3 Truths to Remember When You’re Feeling Worthless

“The mass of men lead lives of quiet desperation.” 

When Henry David Thoreau came to this conclusion, I’m afraid he may have gotten it right. So many people are desperate in their marriages and in other relationships. They are suffering in silence with feelings of inadequacy and failure and don’t know what to do about it.

So how do you battle these lies of worthlessness and begin to understand the truth that you are valuable?  Here are 3 truths to remember when you’re feeling worthless.

1. You are valuable for who you are, not for what you do. You were created exclusively by God and for God. And because of that, you are valuable. There were no flaws in your design and no errors in your construction. You are hand-made, custom-designed, and fully loaded by God; and because of that, you have immeasurable worth.

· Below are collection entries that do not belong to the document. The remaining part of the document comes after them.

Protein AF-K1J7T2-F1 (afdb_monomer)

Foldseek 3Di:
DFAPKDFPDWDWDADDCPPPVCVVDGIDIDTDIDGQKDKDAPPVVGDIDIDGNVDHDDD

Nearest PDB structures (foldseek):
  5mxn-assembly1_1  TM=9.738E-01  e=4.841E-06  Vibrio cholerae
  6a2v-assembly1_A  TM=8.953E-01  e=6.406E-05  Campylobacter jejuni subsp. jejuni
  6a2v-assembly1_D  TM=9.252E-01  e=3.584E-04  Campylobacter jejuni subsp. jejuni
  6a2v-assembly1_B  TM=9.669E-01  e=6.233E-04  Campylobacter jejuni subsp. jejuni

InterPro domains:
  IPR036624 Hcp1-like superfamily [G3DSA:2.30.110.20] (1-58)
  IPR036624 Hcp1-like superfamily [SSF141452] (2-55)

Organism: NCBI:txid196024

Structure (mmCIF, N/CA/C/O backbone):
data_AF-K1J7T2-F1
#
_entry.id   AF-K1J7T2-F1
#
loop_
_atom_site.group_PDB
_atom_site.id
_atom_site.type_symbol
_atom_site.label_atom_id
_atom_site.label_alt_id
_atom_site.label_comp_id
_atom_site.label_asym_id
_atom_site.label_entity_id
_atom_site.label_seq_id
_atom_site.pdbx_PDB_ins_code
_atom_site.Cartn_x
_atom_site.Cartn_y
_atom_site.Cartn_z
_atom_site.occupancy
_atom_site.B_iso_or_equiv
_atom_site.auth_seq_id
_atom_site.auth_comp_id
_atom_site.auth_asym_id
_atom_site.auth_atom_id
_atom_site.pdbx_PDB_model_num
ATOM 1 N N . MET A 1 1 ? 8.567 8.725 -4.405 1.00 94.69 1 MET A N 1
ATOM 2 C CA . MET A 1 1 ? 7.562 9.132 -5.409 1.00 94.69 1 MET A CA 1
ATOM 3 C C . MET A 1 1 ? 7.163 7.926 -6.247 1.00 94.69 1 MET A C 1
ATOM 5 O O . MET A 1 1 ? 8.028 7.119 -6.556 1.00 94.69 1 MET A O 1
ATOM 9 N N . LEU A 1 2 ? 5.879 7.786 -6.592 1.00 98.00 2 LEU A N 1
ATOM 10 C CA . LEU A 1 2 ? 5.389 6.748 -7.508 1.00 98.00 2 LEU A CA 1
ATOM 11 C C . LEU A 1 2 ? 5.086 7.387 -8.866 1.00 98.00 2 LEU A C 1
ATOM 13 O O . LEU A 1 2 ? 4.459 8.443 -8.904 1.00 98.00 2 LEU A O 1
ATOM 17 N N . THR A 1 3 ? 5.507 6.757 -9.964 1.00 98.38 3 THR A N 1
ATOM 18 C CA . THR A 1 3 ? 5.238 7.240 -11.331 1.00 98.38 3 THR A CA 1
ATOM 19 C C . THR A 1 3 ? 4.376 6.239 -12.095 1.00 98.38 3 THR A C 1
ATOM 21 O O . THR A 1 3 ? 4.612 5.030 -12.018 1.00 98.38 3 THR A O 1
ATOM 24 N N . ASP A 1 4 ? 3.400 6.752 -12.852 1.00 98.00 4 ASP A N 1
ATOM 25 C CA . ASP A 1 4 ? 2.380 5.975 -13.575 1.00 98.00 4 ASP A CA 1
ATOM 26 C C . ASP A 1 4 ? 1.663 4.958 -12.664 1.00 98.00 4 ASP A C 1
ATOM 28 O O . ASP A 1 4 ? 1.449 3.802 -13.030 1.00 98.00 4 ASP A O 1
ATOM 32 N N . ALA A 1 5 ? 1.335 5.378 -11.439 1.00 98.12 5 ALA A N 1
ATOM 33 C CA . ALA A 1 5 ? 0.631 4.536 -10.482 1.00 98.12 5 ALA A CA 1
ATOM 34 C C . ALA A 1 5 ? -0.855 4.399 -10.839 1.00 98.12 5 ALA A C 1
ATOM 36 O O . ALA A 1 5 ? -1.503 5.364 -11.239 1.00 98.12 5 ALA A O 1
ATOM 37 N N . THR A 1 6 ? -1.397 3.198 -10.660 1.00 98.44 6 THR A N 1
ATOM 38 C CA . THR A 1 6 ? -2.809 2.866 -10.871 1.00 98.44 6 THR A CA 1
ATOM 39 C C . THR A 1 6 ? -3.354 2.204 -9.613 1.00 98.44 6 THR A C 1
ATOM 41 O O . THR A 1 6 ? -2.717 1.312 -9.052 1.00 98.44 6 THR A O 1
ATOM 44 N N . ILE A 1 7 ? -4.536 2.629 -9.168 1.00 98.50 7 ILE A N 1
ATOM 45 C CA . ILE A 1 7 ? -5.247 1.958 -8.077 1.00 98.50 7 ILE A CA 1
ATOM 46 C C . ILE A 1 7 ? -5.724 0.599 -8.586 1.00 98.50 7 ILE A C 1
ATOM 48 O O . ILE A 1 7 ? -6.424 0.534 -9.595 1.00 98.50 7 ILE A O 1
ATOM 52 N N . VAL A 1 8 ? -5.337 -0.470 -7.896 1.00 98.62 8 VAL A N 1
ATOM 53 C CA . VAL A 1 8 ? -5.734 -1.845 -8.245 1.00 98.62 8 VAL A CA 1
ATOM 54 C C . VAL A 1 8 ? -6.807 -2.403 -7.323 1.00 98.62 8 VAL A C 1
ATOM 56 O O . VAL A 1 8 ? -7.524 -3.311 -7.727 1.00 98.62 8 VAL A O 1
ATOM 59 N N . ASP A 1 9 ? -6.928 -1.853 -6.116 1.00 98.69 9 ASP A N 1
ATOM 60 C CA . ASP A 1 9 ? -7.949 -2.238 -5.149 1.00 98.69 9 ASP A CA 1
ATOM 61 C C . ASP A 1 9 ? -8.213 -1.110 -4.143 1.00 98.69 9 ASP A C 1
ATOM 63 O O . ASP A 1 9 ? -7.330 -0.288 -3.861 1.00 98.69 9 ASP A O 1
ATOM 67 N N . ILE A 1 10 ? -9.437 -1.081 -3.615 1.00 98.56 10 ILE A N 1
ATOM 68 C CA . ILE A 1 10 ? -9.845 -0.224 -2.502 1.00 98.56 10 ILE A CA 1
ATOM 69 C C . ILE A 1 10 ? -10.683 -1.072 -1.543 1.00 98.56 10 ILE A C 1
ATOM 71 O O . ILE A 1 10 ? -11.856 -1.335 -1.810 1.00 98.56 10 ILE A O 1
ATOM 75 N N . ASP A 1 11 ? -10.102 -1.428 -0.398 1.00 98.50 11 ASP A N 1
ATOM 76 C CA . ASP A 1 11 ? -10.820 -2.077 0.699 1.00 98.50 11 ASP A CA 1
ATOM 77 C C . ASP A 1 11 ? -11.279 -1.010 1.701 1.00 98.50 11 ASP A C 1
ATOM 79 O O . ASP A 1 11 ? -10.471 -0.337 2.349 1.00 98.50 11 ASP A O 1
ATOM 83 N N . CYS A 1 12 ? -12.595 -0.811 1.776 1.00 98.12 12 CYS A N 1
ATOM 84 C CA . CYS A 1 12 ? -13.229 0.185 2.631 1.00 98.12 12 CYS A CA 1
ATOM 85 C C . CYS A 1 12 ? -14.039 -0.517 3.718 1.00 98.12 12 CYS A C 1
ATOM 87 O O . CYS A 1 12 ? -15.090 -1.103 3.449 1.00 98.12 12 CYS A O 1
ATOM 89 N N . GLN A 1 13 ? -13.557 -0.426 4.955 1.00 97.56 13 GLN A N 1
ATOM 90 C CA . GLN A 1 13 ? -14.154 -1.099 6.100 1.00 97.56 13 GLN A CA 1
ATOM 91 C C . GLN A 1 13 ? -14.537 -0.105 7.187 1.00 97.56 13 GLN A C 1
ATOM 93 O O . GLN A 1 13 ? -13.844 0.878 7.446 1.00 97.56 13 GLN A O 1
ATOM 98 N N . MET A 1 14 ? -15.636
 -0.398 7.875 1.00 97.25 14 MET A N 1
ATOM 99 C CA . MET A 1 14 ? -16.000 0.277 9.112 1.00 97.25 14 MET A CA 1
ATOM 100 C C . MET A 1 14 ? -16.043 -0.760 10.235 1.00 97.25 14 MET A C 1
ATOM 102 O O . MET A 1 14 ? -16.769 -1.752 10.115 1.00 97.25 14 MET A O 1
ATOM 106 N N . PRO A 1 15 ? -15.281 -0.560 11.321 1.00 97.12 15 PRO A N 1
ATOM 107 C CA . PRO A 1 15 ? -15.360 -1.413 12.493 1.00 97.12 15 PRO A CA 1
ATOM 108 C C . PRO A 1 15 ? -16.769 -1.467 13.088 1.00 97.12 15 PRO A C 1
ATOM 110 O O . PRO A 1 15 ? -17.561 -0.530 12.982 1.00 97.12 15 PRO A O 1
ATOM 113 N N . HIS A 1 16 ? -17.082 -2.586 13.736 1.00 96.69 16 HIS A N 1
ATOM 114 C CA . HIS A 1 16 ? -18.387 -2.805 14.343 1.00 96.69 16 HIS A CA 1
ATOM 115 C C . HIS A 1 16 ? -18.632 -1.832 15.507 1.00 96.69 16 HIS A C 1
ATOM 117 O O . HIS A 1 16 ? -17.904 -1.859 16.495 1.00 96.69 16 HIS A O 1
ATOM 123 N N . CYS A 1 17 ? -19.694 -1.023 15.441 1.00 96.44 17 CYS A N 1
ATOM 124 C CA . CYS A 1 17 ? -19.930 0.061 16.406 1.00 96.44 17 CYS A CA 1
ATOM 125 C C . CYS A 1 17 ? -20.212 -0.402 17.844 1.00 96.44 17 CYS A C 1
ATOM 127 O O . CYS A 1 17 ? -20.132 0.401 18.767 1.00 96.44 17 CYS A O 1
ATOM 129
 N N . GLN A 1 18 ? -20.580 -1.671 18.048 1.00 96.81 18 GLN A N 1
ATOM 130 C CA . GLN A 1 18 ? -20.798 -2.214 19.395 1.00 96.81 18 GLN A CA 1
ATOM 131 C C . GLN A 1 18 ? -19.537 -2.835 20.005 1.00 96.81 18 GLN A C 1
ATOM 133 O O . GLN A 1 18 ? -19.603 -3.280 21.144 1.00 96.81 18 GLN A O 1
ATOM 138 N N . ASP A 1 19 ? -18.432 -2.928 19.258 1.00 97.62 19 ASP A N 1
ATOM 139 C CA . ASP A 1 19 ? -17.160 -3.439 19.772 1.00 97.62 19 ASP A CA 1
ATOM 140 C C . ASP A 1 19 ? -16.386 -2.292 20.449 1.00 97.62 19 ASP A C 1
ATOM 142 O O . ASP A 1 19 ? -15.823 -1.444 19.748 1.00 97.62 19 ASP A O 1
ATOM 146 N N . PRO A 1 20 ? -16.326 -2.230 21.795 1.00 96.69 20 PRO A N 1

2. You have gifts, embrace them. Every person has gifts or strengths. If you don’t know yours, I’d encourage you to ask five family members and friends this question, “In one or two words, what do you think is my single greatest strength?” They’ll all probably give you similar answers. Those answers identifying your area of giftedness will help you understand the truth that you are valuable and have a lot to offer your family and the world.

3. You weren’t meant to do this alone.  If you’re constantly putting on a front that you have it all together, other people will start to believe that you really do have it all together.  So, I challenge you to be honest with trusted friends and family.  Share your struggles with them and let them help carry your burdens and encourage you.  Because the truth is: you were never meant to do this alone.

 

We all struggle with feelings of worthlessness at one point or another in life.  Instead of staying trapped in the mindset of thinking you have nothing to offer, remind yourself of these 3 important truths.  If you feel that you’re in a season of struggling right now or if you’d like to encourage someone who is, feel free to leave a comment below.   

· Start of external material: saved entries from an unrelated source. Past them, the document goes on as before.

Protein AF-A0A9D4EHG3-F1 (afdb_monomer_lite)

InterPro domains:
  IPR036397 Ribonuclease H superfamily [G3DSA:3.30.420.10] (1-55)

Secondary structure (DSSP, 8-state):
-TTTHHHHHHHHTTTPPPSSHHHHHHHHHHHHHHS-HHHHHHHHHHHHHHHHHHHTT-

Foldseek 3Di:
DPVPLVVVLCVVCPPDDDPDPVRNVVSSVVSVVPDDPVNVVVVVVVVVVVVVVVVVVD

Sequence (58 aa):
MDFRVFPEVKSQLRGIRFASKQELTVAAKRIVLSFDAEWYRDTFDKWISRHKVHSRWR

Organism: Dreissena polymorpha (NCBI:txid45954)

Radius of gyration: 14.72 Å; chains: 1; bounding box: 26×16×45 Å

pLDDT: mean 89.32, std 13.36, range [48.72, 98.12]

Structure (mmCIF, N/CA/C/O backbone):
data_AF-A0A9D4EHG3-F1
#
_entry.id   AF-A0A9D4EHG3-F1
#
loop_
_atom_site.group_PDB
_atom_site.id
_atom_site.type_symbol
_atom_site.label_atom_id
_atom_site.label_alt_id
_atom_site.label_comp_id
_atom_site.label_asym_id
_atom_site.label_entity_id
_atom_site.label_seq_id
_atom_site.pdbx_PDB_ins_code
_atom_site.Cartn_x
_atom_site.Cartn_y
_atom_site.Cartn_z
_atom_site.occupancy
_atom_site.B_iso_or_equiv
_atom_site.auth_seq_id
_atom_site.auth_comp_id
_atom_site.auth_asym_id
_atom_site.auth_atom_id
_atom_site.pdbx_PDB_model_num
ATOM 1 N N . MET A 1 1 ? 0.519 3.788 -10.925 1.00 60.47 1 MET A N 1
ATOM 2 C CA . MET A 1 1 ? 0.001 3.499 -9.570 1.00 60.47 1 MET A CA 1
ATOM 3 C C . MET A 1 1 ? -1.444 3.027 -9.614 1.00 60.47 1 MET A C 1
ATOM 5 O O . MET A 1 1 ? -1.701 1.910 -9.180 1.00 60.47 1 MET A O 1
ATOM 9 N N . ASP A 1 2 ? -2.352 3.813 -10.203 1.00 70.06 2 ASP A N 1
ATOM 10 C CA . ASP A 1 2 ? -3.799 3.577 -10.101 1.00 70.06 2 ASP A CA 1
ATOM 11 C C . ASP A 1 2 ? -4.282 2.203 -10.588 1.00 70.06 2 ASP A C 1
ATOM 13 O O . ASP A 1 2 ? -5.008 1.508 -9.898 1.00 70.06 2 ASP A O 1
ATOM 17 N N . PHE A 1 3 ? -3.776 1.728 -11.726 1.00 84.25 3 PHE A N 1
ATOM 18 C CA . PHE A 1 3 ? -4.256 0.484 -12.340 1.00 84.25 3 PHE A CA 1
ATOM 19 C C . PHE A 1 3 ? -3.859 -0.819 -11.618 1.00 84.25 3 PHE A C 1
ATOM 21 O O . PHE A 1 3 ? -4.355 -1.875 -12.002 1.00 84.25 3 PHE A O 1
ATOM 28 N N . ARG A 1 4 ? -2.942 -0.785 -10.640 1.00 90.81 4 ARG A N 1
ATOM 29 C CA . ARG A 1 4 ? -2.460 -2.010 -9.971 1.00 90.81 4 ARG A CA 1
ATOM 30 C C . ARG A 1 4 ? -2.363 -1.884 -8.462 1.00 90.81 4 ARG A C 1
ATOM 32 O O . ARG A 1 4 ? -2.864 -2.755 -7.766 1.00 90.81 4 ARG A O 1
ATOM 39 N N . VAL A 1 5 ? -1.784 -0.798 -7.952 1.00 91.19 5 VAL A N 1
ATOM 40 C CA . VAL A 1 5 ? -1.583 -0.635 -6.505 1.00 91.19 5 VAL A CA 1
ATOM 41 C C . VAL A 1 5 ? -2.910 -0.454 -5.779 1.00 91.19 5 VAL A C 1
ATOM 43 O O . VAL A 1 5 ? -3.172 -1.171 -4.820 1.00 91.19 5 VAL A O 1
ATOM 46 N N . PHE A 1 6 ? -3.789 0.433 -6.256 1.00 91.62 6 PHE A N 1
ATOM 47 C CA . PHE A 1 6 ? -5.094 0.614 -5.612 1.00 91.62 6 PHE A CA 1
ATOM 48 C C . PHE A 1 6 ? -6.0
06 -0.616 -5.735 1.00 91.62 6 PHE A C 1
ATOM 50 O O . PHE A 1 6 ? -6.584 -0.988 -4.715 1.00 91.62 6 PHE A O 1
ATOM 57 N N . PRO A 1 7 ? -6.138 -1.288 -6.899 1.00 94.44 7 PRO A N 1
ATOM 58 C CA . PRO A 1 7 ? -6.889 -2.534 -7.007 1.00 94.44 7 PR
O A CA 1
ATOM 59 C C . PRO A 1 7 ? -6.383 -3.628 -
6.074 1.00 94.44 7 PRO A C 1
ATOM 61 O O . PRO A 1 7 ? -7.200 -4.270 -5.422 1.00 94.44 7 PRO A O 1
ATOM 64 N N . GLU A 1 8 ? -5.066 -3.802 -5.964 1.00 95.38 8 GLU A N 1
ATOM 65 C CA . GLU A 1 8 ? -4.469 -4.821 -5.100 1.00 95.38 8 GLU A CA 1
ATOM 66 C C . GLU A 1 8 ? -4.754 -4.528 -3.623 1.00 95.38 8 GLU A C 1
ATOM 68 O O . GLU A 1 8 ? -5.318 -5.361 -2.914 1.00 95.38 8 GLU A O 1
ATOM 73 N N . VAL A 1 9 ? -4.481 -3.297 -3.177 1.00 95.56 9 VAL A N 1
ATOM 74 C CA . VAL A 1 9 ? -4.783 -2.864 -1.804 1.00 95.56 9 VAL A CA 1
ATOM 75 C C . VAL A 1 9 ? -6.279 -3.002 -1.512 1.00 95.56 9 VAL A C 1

Please note: I reserve the right to delete comments that are offensive or off-topic.

  • J

    I feel worthless to the point of being a waste of space.

  • Heartlander

    Thank you so much for this post. I’m going through such a difficult time. Trying to get calmed down enough to try to get some sleep. I googled “feeling desperate any words of comfort” and this was one of the things that came up! God bless you for sharing this with the world. I really needed it!

  • Moejj

    I’m falling apart – inside. Wish. If only God didn’t let me happen/create me. No social life. Have a friend. Better than no friend. Only person I could ever talk to, my beloved Mom long gone. Sure. Jesus knows. Knows the boloney I go through. He cares. I know. Here I sit staring at the ceiling typing into the nowhereville internet. Gee, guess I must be something to come under attack like this, eh? My head feels like it’s been hit by a baseball bat, dizzy, major wave of worthlessness. Ride the wave it’ll all get better until it happens again. Icing on the cake, my beloved Kitty Barney, my little buddy I love so much, is sick, losing weight, not eating, praying like mad he be healed up. Barny and Kaliopae are all have to come home to. I can’t even afford to take my little Buddy to the vet. I have $17 until next Friday before I get paid. I blame myself. Career/wage faultered. Owe a buttload of taxes from years past due to roommates never paying me. Scared witless of the IRS catching up to me. Ah the love of money. No worries there – I hate it. Never have enough. I am a looser. Lost my hair. Missing my front tooth. So easy for anyone to say you have (cough) “gifts” have worth blah blah blah. I was the dimwith holding the door for everyone when self worth was handed out. Rapture or a speeding bus/bullet/train, then the hurt will be gone for good. No more pretending or telling myself I’m somebody to try and convince myself. Thought I would be married have a family have love by now. Nope. Not for this hombre. Guess that’s a blessing I can’t even afford to care for my Kitties. Don’t get me wrong. I am thankful. For a roof over my head. A job. Clothes on my back. Food on my plate. My beloved Kittehs. It could always be even worse, and not have the things I’m so thankful for. I listen to “I feel Invincible” by Skillet and I cry. Piece of work. Someone pray for me? Make the stupid stop? Can say this and *KNOW IT*. No I’ll never do something stupid to myself. Can DEFINITELY feel the Holy Spirit in that department. It’s almost cool & funny at the same time, in that I can feel the this IMMENSE strength that won’t allow it. Would be nice if the same would give me a clue, I feels so insanely stupid.

  • Sezakou .

    I want real companionship, not an invisible friend.